What you will do – Only the lines of the listing below that run from the line with "ATOM 166 C C" through the line with "ATOM 213 O O" are to be set down, word for word. Pictures stay out.

Supplied material –
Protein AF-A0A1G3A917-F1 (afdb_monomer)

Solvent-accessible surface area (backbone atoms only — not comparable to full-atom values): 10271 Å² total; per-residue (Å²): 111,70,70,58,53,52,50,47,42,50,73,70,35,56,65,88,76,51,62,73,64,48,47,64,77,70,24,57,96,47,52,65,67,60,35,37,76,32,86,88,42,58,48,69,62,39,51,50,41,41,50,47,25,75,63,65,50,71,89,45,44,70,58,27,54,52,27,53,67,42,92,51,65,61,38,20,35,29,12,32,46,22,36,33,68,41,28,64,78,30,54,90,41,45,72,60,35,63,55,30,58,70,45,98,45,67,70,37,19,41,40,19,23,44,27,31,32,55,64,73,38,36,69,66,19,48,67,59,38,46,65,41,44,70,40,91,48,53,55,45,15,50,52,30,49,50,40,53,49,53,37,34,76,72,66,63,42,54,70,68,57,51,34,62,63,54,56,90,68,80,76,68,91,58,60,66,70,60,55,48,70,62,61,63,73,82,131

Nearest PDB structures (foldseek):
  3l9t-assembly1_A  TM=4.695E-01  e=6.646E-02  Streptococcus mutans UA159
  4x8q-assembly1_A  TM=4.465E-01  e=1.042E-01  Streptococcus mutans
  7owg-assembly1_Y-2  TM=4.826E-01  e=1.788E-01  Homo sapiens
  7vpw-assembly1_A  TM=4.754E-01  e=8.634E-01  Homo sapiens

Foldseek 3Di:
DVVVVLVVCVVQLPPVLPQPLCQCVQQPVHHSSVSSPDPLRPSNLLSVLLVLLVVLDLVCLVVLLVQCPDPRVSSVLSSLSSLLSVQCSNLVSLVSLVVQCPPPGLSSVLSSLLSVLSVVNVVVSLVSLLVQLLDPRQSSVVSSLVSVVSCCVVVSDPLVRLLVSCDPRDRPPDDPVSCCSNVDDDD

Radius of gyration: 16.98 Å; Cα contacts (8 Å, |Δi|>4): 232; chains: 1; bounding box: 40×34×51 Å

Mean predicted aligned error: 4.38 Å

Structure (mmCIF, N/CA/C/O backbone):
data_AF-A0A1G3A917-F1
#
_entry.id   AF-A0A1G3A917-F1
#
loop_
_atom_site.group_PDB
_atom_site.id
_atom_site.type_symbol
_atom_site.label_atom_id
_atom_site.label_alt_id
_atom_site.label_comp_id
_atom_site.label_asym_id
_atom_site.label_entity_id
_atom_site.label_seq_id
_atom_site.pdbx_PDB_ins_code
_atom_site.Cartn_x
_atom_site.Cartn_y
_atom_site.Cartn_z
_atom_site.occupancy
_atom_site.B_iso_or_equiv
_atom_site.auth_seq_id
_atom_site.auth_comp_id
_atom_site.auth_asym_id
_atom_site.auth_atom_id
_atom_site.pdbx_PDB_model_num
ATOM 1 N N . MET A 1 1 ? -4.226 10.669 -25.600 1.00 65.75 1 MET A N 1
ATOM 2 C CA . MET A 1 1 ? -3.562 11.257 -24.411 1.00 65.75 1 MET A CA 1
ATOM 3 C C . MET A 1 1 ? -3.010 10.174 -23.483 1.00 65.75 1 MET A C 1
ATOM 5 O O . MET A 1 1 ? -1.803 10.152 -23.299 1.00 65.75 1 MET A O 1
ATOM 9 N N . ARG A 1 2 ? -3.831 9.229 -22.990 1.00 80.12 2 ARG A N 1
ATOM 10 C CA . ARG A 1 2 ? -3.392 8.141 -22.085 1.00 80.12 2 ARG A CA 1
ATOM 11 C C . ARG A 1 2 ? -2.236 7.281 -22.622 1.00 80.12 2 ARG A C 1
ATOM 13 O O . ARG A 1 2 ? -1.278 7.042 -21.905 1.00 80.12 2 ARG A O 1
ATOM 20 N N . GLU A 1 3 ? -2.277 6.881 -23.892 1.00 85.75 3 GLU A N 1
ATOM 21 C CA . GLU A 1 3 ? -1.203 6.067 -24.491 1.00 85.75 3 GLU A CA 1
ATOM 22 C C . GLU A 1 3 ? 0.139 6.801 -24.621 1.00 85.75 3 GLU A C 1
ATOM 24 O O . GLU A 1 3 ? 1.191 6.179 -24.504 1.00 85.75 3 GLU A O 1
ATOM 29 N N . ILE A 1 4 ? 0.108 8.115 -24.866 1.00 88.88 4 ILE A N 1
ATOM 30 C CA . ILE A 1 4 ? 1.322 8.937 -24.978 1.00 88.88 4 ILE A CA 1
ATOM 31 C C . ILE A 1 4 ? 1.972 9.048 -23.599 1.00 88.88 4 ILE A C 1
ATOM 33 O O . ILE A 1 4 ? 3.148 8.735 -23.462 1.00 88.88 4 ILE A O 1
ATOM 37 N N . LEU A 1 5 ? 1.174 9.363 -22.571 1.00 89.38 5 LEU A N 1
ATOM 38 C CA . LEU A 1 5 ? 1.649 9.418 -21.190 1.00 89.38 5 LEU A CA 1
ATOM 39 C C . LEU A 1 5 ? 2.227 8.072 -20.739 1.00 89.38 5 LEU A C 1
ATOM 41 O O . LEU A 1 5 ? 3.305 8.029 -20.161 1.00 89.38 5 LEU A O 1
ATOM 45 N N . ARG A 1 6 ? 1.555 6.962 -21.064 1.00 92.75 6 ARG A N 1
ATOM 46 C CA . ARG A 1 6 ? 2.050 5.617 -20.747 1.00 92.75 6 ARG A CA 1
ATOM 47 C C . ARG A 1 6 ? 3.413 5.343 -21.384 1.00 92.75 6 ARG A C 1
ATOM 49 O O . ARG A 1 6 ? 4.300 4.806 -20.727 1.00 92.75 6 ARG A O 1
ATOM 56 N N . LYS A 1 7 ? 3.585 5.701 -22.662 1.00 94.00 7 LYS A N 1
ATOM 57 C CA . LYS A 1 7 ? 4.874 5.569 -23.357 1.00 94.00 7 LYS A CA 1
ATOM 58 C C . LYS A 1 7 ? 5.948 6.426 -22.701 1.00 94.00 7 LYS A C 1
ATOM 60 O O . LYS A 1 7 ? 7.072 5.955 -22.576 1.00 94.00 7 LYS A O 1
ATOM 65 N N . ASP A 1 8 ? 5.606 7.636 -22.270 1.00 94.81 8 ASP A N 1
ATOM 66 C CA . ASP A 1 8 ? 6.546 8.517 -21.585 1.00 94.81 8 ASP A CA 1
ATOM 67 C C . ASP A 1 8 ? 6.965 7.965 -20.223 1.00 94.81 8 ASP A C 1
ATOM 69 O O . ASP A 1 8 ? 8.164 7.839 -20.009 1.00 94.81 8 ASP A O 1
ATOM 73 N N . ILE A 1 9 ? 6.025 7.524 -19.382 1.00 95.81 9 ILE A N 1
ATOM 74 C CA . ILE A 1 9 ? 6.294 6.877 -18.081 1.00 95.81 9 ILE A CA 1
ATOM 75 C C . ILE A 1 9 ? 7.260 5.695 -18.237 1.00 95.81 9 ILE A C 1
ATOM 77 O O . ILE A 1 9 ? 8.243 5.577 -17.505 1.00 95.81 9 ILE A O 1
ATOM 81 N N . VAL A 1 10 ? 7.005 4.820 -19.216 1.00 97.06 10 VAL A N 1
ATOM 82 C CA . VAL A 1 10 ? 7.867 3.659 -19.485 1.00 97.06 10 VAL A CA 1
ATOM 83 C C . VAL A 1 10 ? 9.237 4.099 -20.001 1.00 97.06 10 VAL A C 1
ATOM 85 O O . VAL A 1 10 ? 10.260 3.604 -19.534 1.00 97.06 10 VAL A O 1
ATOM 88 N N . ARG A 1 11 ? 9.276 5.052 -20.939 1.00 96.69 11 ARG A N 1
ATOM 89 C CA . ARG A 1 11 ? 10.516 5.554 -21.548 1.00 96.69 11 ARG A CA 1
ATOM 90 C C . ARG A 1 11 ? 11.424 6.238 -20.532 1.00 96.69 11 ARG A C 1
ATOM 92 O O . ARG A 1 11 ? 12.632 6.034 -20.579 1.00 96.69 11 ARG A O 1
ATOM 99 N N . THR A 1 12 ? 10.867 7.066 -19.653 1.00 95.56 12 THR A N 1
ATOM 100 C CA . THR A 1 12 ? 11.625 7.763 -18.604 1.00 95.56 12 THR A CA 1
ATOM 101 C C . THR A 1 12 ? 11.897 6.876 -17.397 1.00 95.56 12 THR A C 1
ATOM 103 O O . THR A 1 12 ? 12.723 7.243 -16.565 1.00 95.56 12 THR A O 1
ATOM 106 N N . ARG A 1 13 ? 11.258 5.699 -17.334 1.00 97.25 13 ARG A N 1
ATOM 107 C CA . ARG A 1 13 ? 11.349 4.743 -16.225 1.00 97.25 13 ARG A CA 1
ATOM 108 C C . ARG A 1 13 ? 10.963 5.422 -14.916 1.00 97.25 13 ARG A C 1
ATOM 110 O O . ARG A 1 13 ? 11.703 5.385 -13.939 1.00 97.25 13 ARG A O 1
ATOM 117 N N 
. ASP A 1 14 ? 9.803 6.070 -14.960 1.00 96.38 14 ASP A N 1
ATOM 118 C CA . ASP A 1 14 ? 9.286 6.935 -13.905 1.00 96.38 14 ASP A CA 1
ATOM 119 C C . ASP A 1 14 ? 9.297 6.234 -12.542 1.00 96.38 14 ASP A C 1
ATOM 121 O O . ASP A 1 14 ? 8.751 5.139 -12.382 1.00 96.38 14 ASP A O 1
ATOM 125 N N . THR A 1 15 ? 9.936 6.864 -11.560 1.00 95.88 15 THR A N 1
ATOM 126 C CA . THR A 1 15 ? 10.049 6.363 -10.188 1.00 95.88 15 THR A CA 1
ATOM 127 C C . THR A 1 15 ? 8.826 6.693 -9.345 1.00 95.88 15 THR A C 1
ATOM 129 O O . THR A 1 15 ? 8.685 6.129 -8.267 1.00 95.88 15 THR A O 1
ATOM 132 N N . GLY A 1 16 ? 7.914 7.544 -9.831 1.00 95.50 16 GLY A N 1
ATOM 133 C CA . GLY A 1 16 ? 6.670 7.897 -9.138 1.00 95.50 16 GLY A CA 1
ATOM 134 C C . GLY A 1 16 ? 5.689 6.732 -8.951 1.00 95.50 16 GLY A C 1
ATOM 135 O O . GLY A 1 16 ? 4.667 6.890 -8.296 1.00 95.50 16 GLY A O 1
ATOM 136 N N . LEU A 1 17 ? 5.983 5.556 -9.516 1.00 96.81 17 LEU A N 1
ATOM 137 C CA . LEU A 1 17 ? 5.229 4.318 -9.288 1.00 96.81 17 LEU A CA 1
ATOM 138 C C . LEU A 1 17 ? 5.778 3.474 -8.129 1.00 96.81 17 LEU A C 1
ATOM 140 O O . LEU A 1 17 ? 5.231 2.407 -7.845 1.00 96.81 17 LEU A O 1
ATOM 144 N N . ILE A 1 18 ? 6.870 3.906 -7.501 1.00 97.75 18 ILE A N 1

==

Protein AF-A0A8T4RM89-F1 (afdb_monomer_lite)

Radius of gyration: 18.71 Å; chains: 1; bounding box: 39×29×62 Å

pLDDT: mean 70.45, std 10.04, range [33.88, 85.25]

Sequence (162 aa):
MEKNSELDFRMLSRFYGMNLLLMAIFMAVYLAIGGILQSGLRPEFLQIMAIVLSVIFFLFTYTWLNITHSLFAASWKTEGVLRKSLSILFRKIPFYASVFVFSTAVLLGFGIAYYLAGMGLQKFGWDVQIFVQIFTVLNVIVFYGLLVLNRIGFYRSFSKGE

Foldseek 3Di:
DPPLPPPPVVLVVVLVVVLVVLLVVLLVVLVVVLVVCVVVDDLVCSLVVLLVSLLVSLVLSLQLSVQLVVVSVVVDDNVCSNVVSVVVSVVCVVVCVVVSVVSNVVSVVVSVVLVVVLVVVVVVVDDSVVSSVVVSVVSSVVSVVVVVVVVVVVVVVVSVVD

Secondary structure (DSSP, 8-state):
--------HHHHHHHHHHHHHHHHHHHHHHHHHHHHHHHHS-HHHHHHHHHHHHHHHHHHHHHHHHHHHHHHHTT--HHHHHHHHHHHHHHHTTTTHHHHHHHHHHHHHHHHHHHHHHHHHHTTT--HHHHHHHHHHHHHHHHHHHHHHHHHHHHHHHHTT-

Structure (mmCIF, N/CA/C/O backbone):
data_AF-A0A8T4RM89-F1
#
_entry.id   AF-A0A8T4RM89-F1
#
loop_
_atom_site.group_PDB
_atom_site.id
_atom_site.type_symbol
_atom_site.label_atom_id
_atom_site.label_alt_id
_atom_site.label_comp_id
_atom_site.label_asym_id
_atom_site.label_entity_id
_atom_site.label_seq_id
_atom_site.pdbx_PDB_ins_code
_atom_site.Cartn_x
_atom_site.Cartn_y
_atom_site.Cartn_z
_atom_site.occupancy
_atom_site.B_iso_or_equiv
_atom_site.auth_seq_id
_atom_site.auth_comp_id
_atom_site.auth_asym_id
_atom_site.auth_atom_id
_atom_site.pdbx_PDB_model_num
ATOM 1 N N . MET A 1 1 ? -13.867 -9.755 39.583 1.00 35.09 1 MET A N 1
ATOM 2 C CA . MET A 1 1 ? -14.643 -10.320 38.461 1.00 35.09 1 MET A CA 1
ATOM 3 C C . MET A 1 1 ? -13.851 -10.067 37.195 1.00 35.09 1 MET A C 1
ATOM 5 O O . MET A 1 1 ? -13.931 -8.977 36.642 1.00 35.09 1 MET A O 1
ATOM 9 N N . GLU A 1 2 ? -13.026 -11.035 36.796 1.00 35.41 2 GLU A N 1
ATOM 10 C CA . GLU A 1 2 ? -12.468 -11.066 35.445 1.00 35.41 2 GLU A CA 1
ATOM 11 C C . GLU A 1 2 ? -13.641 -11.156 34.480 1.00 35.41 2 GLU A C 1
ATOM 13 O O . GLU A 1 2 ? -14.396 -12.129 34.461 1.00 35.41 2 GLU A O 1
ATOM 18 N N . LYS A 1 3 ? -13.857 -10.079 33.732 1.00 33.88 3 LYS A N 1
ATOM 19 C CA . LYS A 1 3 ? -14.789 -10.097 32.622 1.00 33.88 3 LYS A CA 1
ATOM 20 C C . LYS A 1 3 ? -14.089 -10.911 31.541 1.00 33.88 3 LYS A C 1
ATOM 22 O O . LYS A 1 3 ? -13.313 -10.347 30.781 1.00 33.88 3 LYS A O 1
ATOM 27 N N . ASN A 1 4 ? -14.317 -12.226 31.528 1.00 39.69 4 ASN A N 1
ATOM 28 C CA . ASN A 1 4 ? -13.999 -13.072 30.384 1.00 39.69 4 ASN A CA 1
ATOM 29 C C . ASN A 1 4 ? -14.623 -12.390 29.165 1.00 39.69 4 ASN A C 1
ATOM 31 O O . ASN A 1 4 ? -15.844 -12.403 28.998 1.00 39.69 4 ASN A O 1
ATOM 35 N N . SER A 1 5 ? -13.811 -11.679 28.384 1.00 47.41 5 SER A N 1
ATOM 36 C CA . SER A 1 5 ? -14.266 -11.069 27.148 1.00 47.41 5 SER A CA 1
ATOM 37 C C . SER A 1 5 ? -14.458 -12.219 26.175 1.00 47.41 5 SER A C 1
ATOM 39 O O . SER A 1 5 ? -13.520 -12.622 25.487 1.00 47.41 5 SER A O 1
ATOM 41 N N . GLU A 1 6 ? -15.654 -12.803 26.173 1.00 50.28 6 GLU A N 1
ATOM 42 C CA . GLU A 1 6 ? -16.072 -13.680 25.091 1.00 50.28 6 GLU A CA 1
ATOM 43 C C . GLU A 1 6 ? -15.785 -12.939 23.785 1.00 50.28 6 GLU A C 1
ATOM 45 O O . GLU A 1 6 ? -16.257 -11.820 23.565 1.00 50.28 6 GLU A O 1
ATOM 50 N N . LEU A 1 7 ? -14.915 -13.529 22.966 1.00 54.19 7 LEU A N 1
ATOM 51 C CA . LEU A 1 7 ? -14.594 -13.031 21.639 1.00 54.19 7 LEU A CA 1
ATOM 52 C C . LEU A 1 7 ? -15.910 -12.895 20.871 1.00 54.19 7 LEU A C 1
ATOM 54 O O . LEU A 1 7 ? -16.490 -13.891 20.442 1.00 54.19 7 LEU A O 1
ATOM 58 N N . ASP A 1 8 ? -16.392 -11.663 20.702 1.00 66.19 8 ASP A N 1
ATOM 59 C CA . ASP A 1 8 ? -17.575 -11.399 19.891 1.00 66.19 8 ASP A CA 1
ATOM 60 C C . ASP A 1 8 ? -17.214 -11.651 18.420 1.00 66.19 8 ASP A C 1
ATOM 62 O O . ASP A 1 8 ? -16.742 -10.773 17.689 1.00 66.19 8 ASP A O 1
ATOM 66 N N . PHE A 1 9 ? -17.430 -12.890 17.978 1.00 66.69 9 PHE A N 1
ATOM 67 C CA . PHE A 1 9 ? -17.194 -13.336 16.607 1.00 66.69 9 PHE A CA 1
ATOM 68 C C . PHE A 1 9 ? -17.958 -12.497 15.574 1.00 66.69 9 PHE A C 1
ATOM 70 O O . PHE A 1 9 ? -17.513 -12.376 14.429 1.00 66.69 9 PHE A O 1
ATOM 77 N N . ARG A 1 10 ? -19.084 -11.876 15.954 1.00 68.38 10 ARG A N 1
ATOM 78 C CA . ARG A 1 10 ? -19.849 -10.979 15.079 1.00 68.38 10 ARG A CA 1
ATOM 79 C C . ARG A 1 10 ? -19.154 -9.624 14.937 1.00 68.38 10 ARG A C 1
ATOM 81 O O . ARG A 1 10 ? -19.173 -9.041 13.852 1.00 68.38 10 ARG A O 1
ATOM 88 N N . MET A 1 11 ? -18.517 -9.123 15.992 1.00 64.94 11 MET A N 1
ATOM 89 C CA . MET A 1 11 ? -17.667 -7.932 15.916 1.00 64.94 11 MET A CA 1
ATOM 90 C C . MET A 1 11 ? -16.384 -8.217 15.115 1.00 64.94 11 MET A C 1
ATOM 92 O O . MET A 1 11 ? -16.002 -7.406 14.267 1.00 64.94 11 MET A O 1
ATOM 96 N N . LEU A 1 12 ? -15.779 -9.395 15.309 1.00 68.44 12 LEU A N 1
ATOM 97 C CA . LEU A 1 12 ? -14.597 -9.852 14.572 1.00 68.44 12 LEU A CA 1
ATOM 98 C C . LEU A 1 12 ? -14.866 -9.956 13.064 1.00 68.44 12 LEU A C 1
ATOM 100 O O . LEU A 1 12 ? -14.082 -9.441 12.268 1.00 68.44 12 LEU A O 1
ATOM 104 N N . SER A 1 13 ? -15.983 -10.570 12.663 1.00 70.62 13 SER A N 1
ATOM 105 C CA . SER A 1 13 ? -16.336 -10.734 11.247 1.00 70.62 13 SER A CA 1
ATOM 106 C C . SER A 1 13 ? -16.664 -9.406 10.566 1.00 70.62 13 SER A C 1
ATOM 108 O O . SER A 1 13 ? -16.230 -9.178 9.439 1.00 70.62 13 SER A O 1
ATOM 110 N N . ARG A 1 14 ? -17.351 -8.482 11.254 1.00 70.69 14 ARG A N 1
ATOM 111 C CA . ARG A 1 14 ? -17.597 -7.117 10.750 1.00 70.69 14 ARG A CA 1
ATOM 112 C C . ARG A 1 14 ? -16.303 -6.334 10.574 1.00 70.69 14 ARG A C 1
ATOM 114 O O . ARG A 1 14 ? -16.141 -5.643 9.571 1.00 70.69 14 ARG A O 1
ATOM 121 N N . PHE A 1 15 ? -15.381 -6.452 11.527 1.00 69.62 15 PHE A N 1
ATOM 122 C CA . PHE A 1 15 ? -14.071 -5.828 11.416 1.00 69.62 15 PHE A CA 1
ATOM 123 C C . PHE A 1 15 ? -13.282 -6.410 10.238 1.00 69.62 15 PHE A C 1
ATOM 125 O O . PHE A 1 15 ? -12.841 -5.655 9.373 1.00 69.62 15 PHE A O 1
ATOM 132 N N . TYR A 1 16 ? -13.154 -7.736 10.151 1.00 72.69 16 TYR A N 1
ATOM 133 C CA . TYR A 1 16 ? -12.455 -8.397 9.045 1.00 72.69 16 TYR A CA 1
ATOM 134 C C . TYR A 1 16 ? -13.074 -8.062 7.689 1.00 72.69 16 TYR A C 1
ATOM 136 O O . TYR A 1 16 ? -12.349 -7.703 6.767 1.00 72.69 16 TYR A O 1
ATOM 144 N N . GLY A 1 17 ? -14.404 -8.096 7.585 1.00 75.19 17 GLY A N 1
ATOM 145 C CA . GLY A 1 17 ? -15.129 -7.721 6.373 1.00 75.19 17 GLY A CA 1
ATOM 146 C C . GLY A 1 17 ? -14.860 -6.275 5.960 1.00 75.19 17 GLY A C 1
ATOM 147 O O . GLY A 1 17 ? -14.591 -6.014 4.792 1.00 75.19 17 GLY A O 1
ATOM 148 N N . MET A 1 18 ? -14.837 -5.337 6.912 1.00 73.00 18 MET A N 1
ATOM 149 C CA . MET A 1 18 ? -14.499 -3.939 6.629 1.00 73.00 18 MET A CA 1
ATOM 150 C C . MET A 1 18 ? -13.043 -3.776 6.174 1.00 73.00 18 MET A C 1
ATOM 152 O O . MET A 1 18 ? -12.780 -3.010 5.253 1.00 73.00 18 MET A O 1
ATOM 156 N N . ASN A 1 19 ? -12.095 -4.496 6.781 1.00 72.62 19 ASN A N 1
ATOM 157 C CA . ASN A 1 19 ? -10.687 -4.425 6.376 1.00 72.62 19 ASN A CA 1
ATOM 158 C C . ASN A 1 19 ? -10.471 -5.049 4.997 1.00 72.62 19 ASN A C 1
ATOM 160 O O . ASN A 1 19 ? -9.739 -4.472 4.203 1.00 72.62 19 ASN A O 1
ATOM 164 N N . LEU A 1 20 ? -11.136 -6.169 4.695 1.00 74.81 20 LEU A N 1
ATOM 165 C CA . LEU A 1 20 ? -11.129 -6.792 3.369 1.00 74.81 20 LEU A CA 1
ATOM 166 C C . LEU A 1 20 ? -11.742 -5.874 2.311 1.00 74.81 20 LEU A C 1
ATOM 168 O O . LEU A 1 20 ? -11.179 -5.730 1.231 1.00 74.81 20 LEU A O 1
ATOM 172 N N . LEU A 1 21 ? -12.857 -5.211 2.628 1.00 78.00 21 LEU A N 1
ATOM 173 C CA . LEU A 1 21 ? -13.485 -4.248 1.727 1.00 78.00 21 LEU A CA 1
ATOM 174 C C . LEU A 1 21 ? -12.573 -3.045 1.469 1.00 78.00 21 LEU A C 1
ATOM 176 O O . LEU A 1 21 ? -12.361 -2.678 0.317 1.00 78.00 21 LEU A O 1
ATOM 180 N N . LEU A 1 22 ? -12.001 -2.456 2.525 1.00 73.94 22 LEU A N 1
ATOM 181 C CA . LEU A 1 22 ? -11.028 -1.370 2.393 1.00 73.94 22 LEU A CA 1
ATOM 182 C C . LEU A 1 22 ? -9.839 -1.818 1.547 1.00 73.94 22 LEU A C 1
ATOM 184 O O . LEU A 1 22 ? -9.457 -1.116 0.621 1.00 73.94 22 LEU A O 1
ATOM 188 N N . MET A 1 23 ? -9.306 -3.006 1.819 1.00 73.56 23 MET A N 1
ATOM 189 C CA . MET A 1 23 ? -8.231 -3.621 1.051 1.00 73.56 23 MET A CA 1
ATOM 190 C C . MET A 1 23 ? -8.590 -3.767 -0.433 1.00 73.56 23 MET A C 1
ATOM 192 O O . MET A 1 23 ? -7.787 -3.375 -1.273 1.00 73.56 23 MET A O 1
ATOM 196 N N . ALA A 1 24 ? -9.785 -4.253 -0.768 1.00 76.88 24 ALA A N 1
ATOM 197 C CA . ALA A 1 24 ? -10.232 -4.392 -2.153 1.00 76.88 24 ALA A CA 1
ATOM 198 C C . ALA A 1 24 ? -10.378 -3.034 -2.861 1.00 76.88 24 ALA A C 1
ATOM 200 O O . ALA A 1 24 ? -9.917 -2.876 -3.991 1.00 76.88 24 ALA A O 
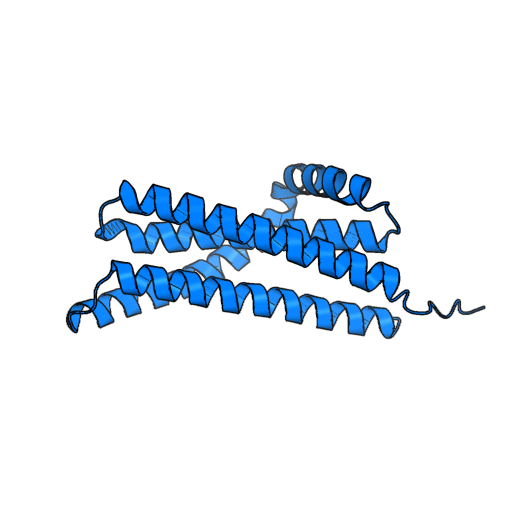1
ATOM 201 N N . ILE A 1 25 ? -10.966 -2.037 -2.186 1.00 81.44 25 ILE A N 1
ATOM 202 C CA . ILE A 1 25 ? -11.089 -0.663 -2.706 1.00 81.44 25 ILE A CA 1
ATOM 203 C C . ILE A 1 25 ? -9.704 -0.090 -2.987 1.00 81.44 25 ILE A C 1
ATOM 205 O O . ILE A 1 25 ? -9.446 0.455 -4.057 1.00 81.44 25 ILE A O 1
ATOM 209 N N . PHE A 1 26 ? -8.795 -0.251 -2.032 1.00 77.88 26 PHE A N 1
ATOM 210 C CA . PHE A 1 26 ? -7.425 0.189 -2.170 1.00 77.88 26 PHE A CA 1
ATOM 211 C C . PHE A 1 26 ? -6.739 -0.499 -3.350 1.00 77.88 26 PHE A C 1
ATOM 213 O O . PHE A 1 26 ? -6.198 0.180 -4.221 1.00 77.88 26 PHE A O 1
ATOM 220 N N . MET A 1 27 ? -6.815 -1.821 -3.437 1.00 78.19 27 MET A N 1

Response box –
ATOM 166 C C . LEU A 1 20 ? -11.742 -5.874 2.311 1.00 74.81 20 LEU A C 1
ATOM 168 O O . LEU A 1 20 ? -11.179 -5.730 1.231 1.00 74.81 20 LEU A O 1
ATOM 172 N N . LEU A 1 21 ? -12.857 -5.211 2.628 1.00 78.00 21 LEU A N 1
ATOM 173 C CA . LEU A 1 21 ? -13.485 -4.248 1.727 1.00 78.00 21 LEU A CA 1
ATOM 174 C C . LEU A 1 21 ? -12.573 -3.045 1.469 1.00 78.00 21 LEU A C 1
ATOM 176 O O . LEU A 1 21 ? -12.361 -2.678 0.317 1.00 78.00 21 LEU A O 1
ATOM 180 N N . LEU A 1 22 ? -12.001 -2.456 2.525 1.00 73.94 22 LEU A N 1
ATOM 181 C CA . LEU A 1 22 ? -11.028 -1.370 2.393 1.00 73.94 22 LEU A CA 1
ATOM 182 C C . LEU A 1 22 ? -9.839 -1.818 1.547 1.00 73.94 22 LEU A C 1
ATOM 184 O O . LEU A 1 22 ? -9.457 -1.116 0.621 1.00 73.94 22 LEU A O 1
ATOM 188 N N . MET A 1 23 ? -9.306 -3.006 1.819 1.00 73.56 23 MET A N 1
ATOM 189 C CA . MET A 1 23 ? -8.231 -3.621 1.051 1.00 73.56 23 MET A CA 1
ATOM 190 C C . MET A 1 23 ? -8.590 -3.767 -0.433 1.00 73.56 23 MET A C 1
ATOM 192 O O . MET A 1 23 ? -7.787 -3.375 -1.273 1.00 73.56 23 MET A O 1
ATOM 196 N N . ALA A 1 24 ? -9.785 -4.253 -0.768 1.00 76.88 24 ALA A N 1
ATOM 197 C CA . ALA A 1 24 ? -10.232 -4.392 -2.153 1.00 76.88 24 ALA A CA 1
ATOM 198 C C . ALA A 1 24 ? -10.378 -3.034 -2.861 1.00 76.88 24 ALA A C 1
ATOM 200 O O . ALA A 1 24 ? -9.917 -2.876 -3.991 1.00 76.88 24 ALA A O 
1
ATOM 201 N N . ILE A 1 25 ? -10.966 -2.037 -2.186 1.00 81.44 25 ILE A N 1
ATOM 202 C CA . ILE A 1 25 ? -11.089 -0.663 -2.706 1.00 81.44 25 ILE A CA 1
ATOM 203 C C . ILE A 1 25 ? -9.704 -0.090 -2.987 1.00 81.44 25 ILE A C 1
ATOM 205 O O . ILE A 1 25 ? -9.446 0.455 -4.057 1.00 81.44 25 ILE A O 1
ATOM 209 N N . PHE A 1 26 ? -8.795 -0.251 -2.032 1.00 77.88 26 PHE A N 1
ATOM 210 C CA . PHE A 1 26 ? -7.425 0.189 -2.170 1.00 77.88 26 PHE A CA 1
ATOM 211 C C . PHE A 1 26 ? -6.739 -0.499 -3.350 1.00 77.88 26 PHE A C 1
ATOM 213 O O . PHE A 1 26 ? -6.198 0.180 -4.221 1.00 77.88 26 PHE A O 1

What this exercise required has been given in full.